WORKING DATA >>
*****
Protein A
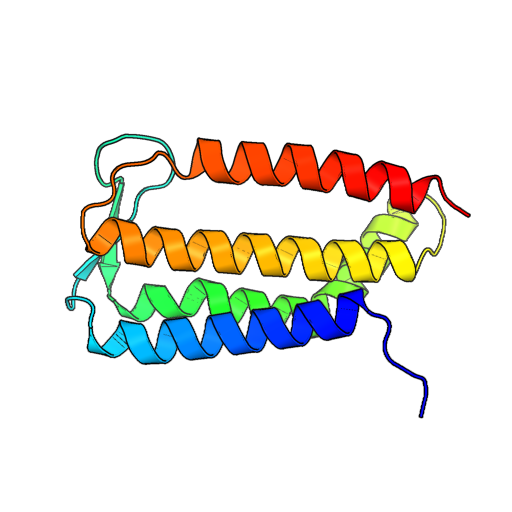F-A0A1G5C5H8-F1 (afdb_monomer_lite)

Foldseek 3Di:
DDDDDPLLVLLVVLLVVLVVLLVVCLVVFDQWFFDAAADQDGPDIDGSCVLCPLSVVSVVLSPCVLVVLQVVCCVPVVDGDSVLSSLVSSLVSVLSSLRSVVSSVVSVPDRDNVNVVVVVSCVVSVVVSVVSVPPD

Secondary structure (DSSP, 8-state):
-PPPPHHHHHHHHHHHHHHHHHHHHHTTS-SEEEE-SSSSS-SEEEEGGGGGHHHHHHHHIIIIIHHHHHHHHHHHHSS--HHHHHHHHHHHHHHHHHHHHHHHHHHTT----HHHHHHHHHHHHHHHHHHHHH--

Radius of gyration: 16.53 Å; chains: 1; bounding box: 37×26×49 Å

Sequence (136 aa):
MKRKDKFTVVSIIVTIVCILVSIIFFFLVPNKISIQWSAAEPSNIVSKTYIFIMPIISVLTLSIGKKIFRFVVYKYFQRENEKFISYLNMYFNIVFLTCELYVIAYVYGVRLTISSIILAEIVIGAAVGIKILKRR

pLDDT: mean 89.93, std 9.94, range [42.69, 98.44]

Structure (mmCIF, N/CA/C/O backbone):
data_AF-A0A1G5C5H8-F1
#
_entry.id   AF-A0A1G5C5H8-F1
#
loop_
_atom_site.group_PDB
_atom_site.id
_atom_site.type_symbol
_atom_site.label_atom_id
_atom_site.label_alt_id
_atom_site.label_comp_id
_atom_site.label_asym_id
_atom_site.label_entity_id
_atom_site.label_seq_id
_atom_site.pdbx_PDB_ins_code
_atom_site.Cartn_x
_atom_site.Cartn_y
_atom_site.Cartn_z
_atom_site.occupancy
_atom_site.B_iso_or_equiv
_atom_site.auth_seq_id
_atom_site.auth_comp_id
_atom_site.auth_asym_id
_atom_site.auth_atom_id
_atom_site.pdbx_PDB_model_num
ATOM 1 N N . MET A 1 1 ? 2.002 -8.888 26.084 1.00 42.69 1 MET A N 1
ATOM 2 C CA . MET A 1 1 ? 2.039 -8.483 24.658 1.00 42.69 1 MET A CA 1
ATOM 3 C C . MET A 1 1 ? 0.600 -8.356 24.147 1.00 42.69 1 MET A C 1
ATOM 5 O O . MET A 1 1 ? -0.102 -9.358 24.148 1.00 42.69 1 MET A O 1
ATOM 9 N N . LYS A 1 2 ? 0.098 -7.154 23.803 1.00 56.91 2 LYS A N 1
ATOM 10 C CA . LYS A 1 2 ? -1.276 -7.008 23.265 1.00 56.91 2 LYS A CA 1
ATOM 11 C C . LYS A 1 2 ? -1.355 -7.682 21.888 1.00 56.91 2 LYS A C 1
ATOM 13 O O . LYS A 1 2 ? -0.521 -7.410 21.027 1.00 56.91 2 LYS A O 1
ATOM 18 N N . ARG A 1 3 ? -2.342 -8.560 21.682 1.00 73.94 3 ARG A N 1
ATOM 19 C CA . ARG A 1 3 ? -2.586 -9.224 20.391 1.00 73.94 3 ARG A CA 1
ATOM 20 C C . ARG A 1 3 ? -2.914 -8.159 19.339 1.00 73.94 3 ARG A C 1
ATOM 22 O O . ARG A 1 3 ? -3.830 -7.367 19.545 1.00 73.94 3 ARG A O 1
ATOM 29 N N . LYS A 1 4 ? -2.160 -8.127 18.234 1.00 78.94 4 LYS A N 1
ATOM 30 C CA . LYS A 1 4 ? -2.448 -7.239 17.096 1.00 78.94 4 LYS A CA 1
ATOM 31 C C . LYS A 1 4 ? -3.820 -7.588 16.516 1.00 78.94 4 LYS A C 1
ATOM 33 O O . LYS A 1 4 ? -4.175 -8.766 16.431 1.00 78.94 4 LYS A O 1
ATOM 38 N N . ASP A 1 5 ? -4.588 -6.575 16.129 1.00 88.50 5 ASP A N 1
ATOM 39 C CA . ASP A 1 5 ? -5.860 -6.789 15.446 1.00 88.50 5 ASP A CA 1
ATOM 40 C C . ASP A 1 5 ? -5.634 -7.394 14.050 1.00 88.50 5 ASP A C 1
ATOM 42 O O . ASP A 1 5 ? -4.556 -7.272 13.459 1.00 88.50 5 ASP A O 1
ATOM 46 N N . LYS A 1 6 ? -6.669 -8.056 13.522 1.00 92.75 6 LYS A N 1
ATOM 47 C CA . LYS A 1 6 ? -6.588 -8.780 12.246 1.00 92.75 6 LYS A CA 1
ATOM 48 C C . LYS A 1 6 ? -6.197 -7.863 11.080 1.00 92.75 6 LYS A C 1
ATOM 50 O O . LYS A 1 6 ? -5.423 -8.296 10.235 1.00 92.75 6 LYS A O 1
ATOM 55 N N . PHE A 1 7 ? -6.669 -6.613 11.049 1.00 93.88 7 PHE A N 1
ATOM 56 C CA . PHE A 1 7 ? -6.355 -5.687 9.958 1.00 93.88 7 PHE A CA 1
ATOM 57 C C . PHE A 1 7 ? -4.881 -5.296 9.967 1.00 93.88 7 PHE A C 1
ATOM 59 O O . PHE A 1 7 ? -4.248 -5.303 8.918 1.00 93.88 7 PHE A O 1
ATOM 66 N N . THR A 1 8 ? -4.301 -5.064 11.146 1.00 93.56 8 THR A N 1
ATOM 67 C CA . THR A 1 8 ? -2.858 -4.812 11.274 1.00 93.56 8 THR A CA 1
ATOM 68 C C . THR A 1 8 ? -2.017 -5.985 10.790 1.00 93.56 8 THR A C 1
ATOM 70 O O . THR A 1 8 ? -1.001 -5.775 10.135 1.00 93.56 8 THR A O 1
ATOM 73 N N . VAL A 1 9 ? -2.416 -7.220 11.111 1.00 95.25 9 VAL A N 1
ATOM 74 C CA . VAL A 1 9 ? -1.704 -8.414 10.628 1.00 95.25 9 VAL A CA 1
ATOM 75 C C . VAL A 1 9 ? -1.751 -8.475 9.102 1.00 95.25 9 VAL A C 1
ATOM 77 O O . VAL A 1 9 ? -0.712 -8.665 8.478 1.00 95.25 9 VAL A O 1
ATOM 80 N N . VAL A 1 10 ? -2.920 -8.231 8.504 1.00 96.06 10 VAL A N 1
ATOM 81 C CA . VAL A 1 10 ? -3.062 -8.175 7.043 1.00 96.06 10 VAL A CA 1
ATOM 82 C C . VAL A 1 10 ? -2.220 -7.045 6.445 1.00 96.06 10 VAL A C 1
ATOM 84 O O . VAL A 1 10 ? -1.528 -7.294 5.468 1.00 96.06 10 VAL A O 1
ATOM 87 N N . SER A 1 11 ? -2.189 -5.844 7.041 1.00 96.31 11 SER A N 1
ATOM 88 C CA . SER A 1 11 ? -1.321 -4.752 6.565 1.00 96.31 11 SER A CA 1
ATOM 89 C C . SER A 1 11 ? 0.147 -5.169 6.510 1.00 96.31 11 SER A C 1
ATOM 91 O O . SER A 1 11 ? 0.810 -4.899 5.521 1.00 96.31 11 SER A O 1
ATOM 93 N N . ILE A 1 12 ? 0.645 -5.852 7.547 1.00 96.75 12 ILE A N 1
ATOM 94 C CA . ILE A 1 12 ? 2.035 -6.329 7.589 1.00 96.75 12 ILE A CA 1
ATOM 95 C C . ILE A 1 12 ? 2.293 -7.329 6.460 1.00 96.75 12 ILE A C 1
ATOM 97 O O . ILE A 1 12 ? 3.298 -7.211 5.766 1.00 96.75 12 ILE A O 1
ATOM 101 N N . ILE A 1 13 ? 1.387 -8.293 6.265 1.00 97.94 13 ILE A N 1
ATOM 102 C CA . ILE A 1 13 ? 1.509 -9.294 5.198 1.00 97.94 13 ILE A CA 1
ATOM 103 C C . ILE A 1 13 ? 1.524 -8.608 3.829 1.00 97.94 13 ILE A C 1
ATOM 105 O O . ILE A 1 13 ? 2.410 -8.884 3.030 1.00 97.94 13 ILE A O 1
ATOM 109 N N . VAL A 1 14 ? 0.596 -7.682 3.577 1.00 97.75 14 VAL A N 1
ATOM 110 C CA . VAL A 1 14 ? 0.522 -6.938 2.312 1.00 97.75 14 VAL A CA 1
ATOM 111 C C . VAL A 1 14 ? 1.798 -6.132 2.071 1.00 97.75 14 VAL A C 1
ATOM 113 O O . VAL A 1 14 ? 2.349 -6.205 0.981 1.00 97.75 14 VAL A O 1
ATOM 116 N N . THR A 1 15 ? 2.329 -5.442 3.083 1.00 98.00 15 THR A N 1
ATOM 117 C CA . THR A 1 15 ? 3.598 -4.711 2.955 1.00 98.00 15 THR A CA 1
ATOM 118 C C . THR A 1 15 ? 4.769 -5.640 2.628 1.00 98.00 15 THR A C 1
ATOM 120 O O . THR A 1 15 ? 5.593 -5.303 1.781 1.00 98.00 15 THR A O 1
ATOM 123 N N . ILE A 1 16 ? 4.845 -6.821 3.253 1.00 98.31 16 ILE A N 1
ATOM 124 C CA . ILE A 1 16 ? 5.865 -7.829 2.915 1.00 98.31 16 ILE A CA 1
ATOM 125 C C . ILE A 1 16 ? 5.707 -8.272 1.458 1.00 98.31 16 ILE A C 1
ATOM 127 O O . ILE A 1 16 ? 6.700 -8.361 0.741 1.00 98.31 16 ILE A O 1
ATOM 131 N N . VAL A 1 17 ? 4.473 -8.507 1.006 1.00 98.44 17 VAL A N 1
ATOM 132 C CA . VAL A 1 17 ? 4.189 -8.878 -0.384 1.00 98.44 17 VAL A CA 1
ATOM 133 C C . VAL A 1 17 ? 4.614 -7.770 -1.348 1.00 98.44 17 VAL A C 1
ATOM 135 O O . VAL A 1 17 ? 5.312 -8.090 -2.303 1.00 98.44 17 VAL A O 1
ATOM 138 N N . CYS A 1 18 ? 4.306 -6.495 -1.081 1.00 97.88 18 CYS A N 1
ATOM 139 C CA . CYS A 1 18 ? 4.791 -5.375 -1.898 1.00 97.88 18 CYS A CA 1
ATOM 140 C C . CYS A 1 18 ? 6.319 -5.380 -2.025 1.00 97.88 18 CYS A C 1
ATOM 142 O O . CYS A 1 18 ? 6.881 -5.276 -3.108 1.00 97.88 18 CYS A O 1
ATOM 144 N N . ILE A 1 19 ? 7.029 -5.552 -0.910 1.00 98.38 19 ILE A N 1
ATOM 145 C CA . ILE A 1 19 ? 8.495 -5.573 -0.932 1.00 98.38 19 ILE A CA 1
ATOM 146 C C . ILE A 1 19 ? 9.011 -6.742 -1.783 1.00 98.38 19 ILE A C 1
ATOM 148 O O . ILE A 1 19 ? 9.898 -6.552 -2.615 1.00 98.38 19 ILE A O 1
ATOM 152 N N . LEU A 1 20 ? 8.459 -7.943 -1.593 1.00 98.38 20 LEU A N 1
ATOM 153 C CA . LEU A 1 20 ? 8.884 -9.136 -2.326 1.00 98.38 20 LEU A CA 1
ATOM 154 C C . LEU A 1 20 ? 8.594 -9.020 -3.824 1.00 98.38 20 LEU A C 1
ATOM 156 O O . LEU A 1 20 ? 9.474 -9.314 -4.630 1.00 98.38 20 LEU A O 1
ATOM 160 N N . VAL A 1 21 ? 7.395 -8.565 -4.192 1.00 97.88 21 VAL A N 1
ATOM 161 C CA . VAL A 1 21 ? 6.996 -8.344 -5.587 1.00 97.88 21 VAL A CA 1
ATOM 162 C C . VAL A 1 21 ? 7.959 -7.361 -6.247 1.00 97.88 21 VAL A C 1
ATOM 164 O O . VAL A 1 21 ? 8.540 -7.686 -7.282 1.00 97.88 21 VAL A O 1
ATOM 167 N N . SER A 1 22 ? 8.230 -6.221 -5.615 1.00 96.88 22 SER A N 1
ATOM 168 C CA . SER A 1 22 ? 9.170 -5.235 -6.143 1.00 96.88 22 SER A CA 1
ATOM 169 C C . SER A 1 22 ? 10.589 -5.771 -6.321 1.00 96.88 22 SER A C 1
ATOM 171 O O . SER A 1 22 ? 11.196 -5.543 -7.366 1.00 96.88 22 SER A O 1
ATOM 173 N N . ILE A 1 23 ? 11.120 -6.510 -5.340 1.00 97.50 23 ILE A N 1
ATOM 174 C CA . ILE A 1 23 ? 12.462 -7.108 -5.435 1.00 97.50 23 ILE A CA 1
ATOM 175 C C . ILE A 1 23 ? 12.522 -8.110 -6.588 1.00 97.50 23 ILE A C 1
ATOM 177 O O . ILE A 1 23 ? 13.446 -8.047 -7.394 1.00 97.50 23 ILE A O 1
ATOM 181 N N . ILE A 1 24 ? 11.540 -9.009 -6.689 1.00 97.81 24 ILE A N 1
ATOM 182 C CA . ILE A 1 24 ? 11.497 -10.035 -7.737 1.00 97.81 24 ILE A CA 1
ATOM 183 C C . ILE A 1 24 ? 11.410 -9.370 -9.113 1.00 97.81 24 ILE A C 1
ATOM 185 O O . ILE A 1 24 ? 12.229 -9.640 -9.992 1.00 97.81 24 ILE A O 1
ATOM 189 N N . PHE A 1 25 ? 10.449 -8.465 -9.306 1.00 96.75 25 PHE A N 1
ATOM 190 C CA . PHE A 1 25 ? 10.198 -7.878 -10.617 1.00 96.75 25 PHE A CA 1
ATOM 191 C C . PHE A 1 25 ? 11.247 -6.857 -11.044 1.00 96.75 25 PHE A C 1
ATOM 193 O O . PHE A 1 25 ? 11.441 -6.691 -12.244 1.00 96.75 25 PHE A O 1
ATOM 200 N N . PHE A 1 26 ? 12.002 -6.249 -10.126 1.00 96.19 26 PHE A N 1
ATOM 201 C CA . PHE A 1 26 ? 13.124 -5.372 -10.478 1.00 96.19 26 PHE A CA 1
ATOM 20
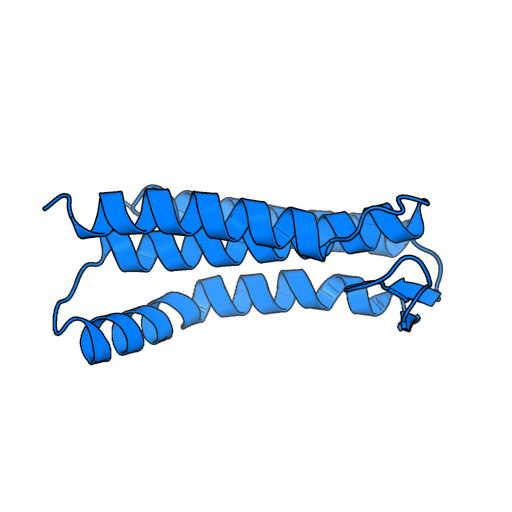2 C C . PHE A 1 26 ? 14.181 -6.051 -11.374 1.00 96.19 26 P
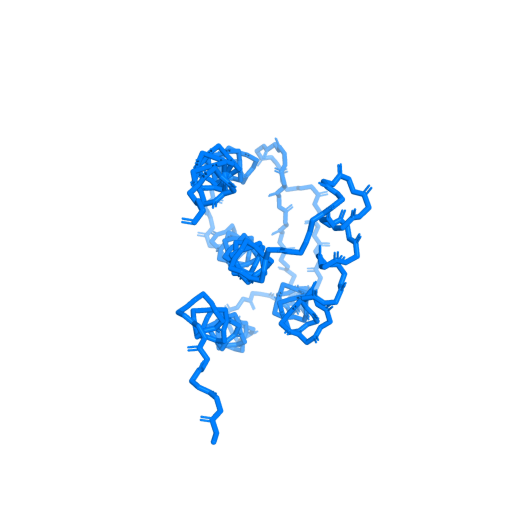HE A C 1
ATOM 204 O O . PHE A 1 26 ? 14.819 -5.386 -12.202 1.00 96.19 26 PHE A O 1
ATOM 211 N N . PHE A 1 27 ? 14.352 -7.370 -11.235 1.00 95.94 27 PHE A N 1
ATOM 212 C CA . PHE A 1 27 ? 15.252 -8.165 -12.076 1.00 95.94 27 PHE A CA 1
ATOM 213 C C . PHE A 1 27 ? 14.616 -8.627 -13.391 1.00 95.94 27 PHE A C 1
ATOM 215 O O . PHE A 1 27 ? 15.340 -8.996 -14.310 1.00 95.94 27 PHE A O 1
ATOM 222 N N . LEU A 1 28 ? 13.285 -8.601 -13.487 1.00 96.06 28 LEU A N 1
ATOM 223 C CA . LEU A 1 28 ? 12.539 -9.128 -14.631 1.00 96.06 28 LEU A CA 1
ATOM 224 C C . LEU A 1 28 ? 12.075 -8.029 -15.598 1.00 96.06 28 LEU A C 1
ATOM 226 O O . LEU A 1 28 ? 11.901 -8.292 -16.784 1.00 96.06 28 LEU A O 1
ATOM 230 N N . VAL A 1 29 ? 11.877 -6.796 -15.119 1.00 94.12 29 VAL A N 1
ATOM 231 C CA . VAL A 1 29 ? 11.425 -5.682 -15.965 1.00 94.12 29 VAL A CA 1
ATOM 232 C C . VAL A 1 29 ? 12.571 -5.024 -16.755 1.00 94.12 29 VAL A C 1
ATOM 234 O O . VAL A 1 29 ? 13.711 -4.963 -16.277 1.00 94.12 29 VAL A O 1
ATOM 237 N N . PRO A 1 30 ? 12.290 -4.458 -17.947 1.00 93.50 30 PRO A N 1
ATOM 238 C CA . PRO A 1 30 ? 13.265 -3.685 -18.713 1.00 93.50 30 PRO A CA 1
ATOM 239 C C . PRO A 1 30 ? 13.702 -2.413 -17.975 1.00 93.50 30 PRO A C 1
ATOM 241 O O . PRO A 1 30 ? 12.983 -1.889 -17.131 1.00 93.50 30 PRO A O 1
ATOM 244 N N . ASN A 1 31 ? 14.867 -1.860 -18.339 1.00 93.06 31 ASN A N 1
*****
WHAT TO WORK ON >>
From the data above, reproduce word for word the lines running from the line with "ATOM 120 O O" to the line with "ATOM 127 O O", ends included.

REPLY >>
ATOM 120 O O . THR A 1 15 ? 5.593 -5.303 1.781 1.00 98.00 15 THR A O 1
ATOM 123 N N . ILE A 1 16 ? 4.845 -6.821 3.253 1.00 98.31 16 ILE A N 1
ATOM 124 C CA . ILE A 1 16 ? 5.865 -7.829 2.915 1.00 98.31 16 ILE A CA 1
ATOM 125 C C . ILE A 1 16 ? 5.707 -8.272 1.458 1.00 98.31 16 ILE A C 1
ATOM 127 O O . ILE A 1 16 ? 6.700 -8.361 0.741 1.00 98.31 16 ILE A O 1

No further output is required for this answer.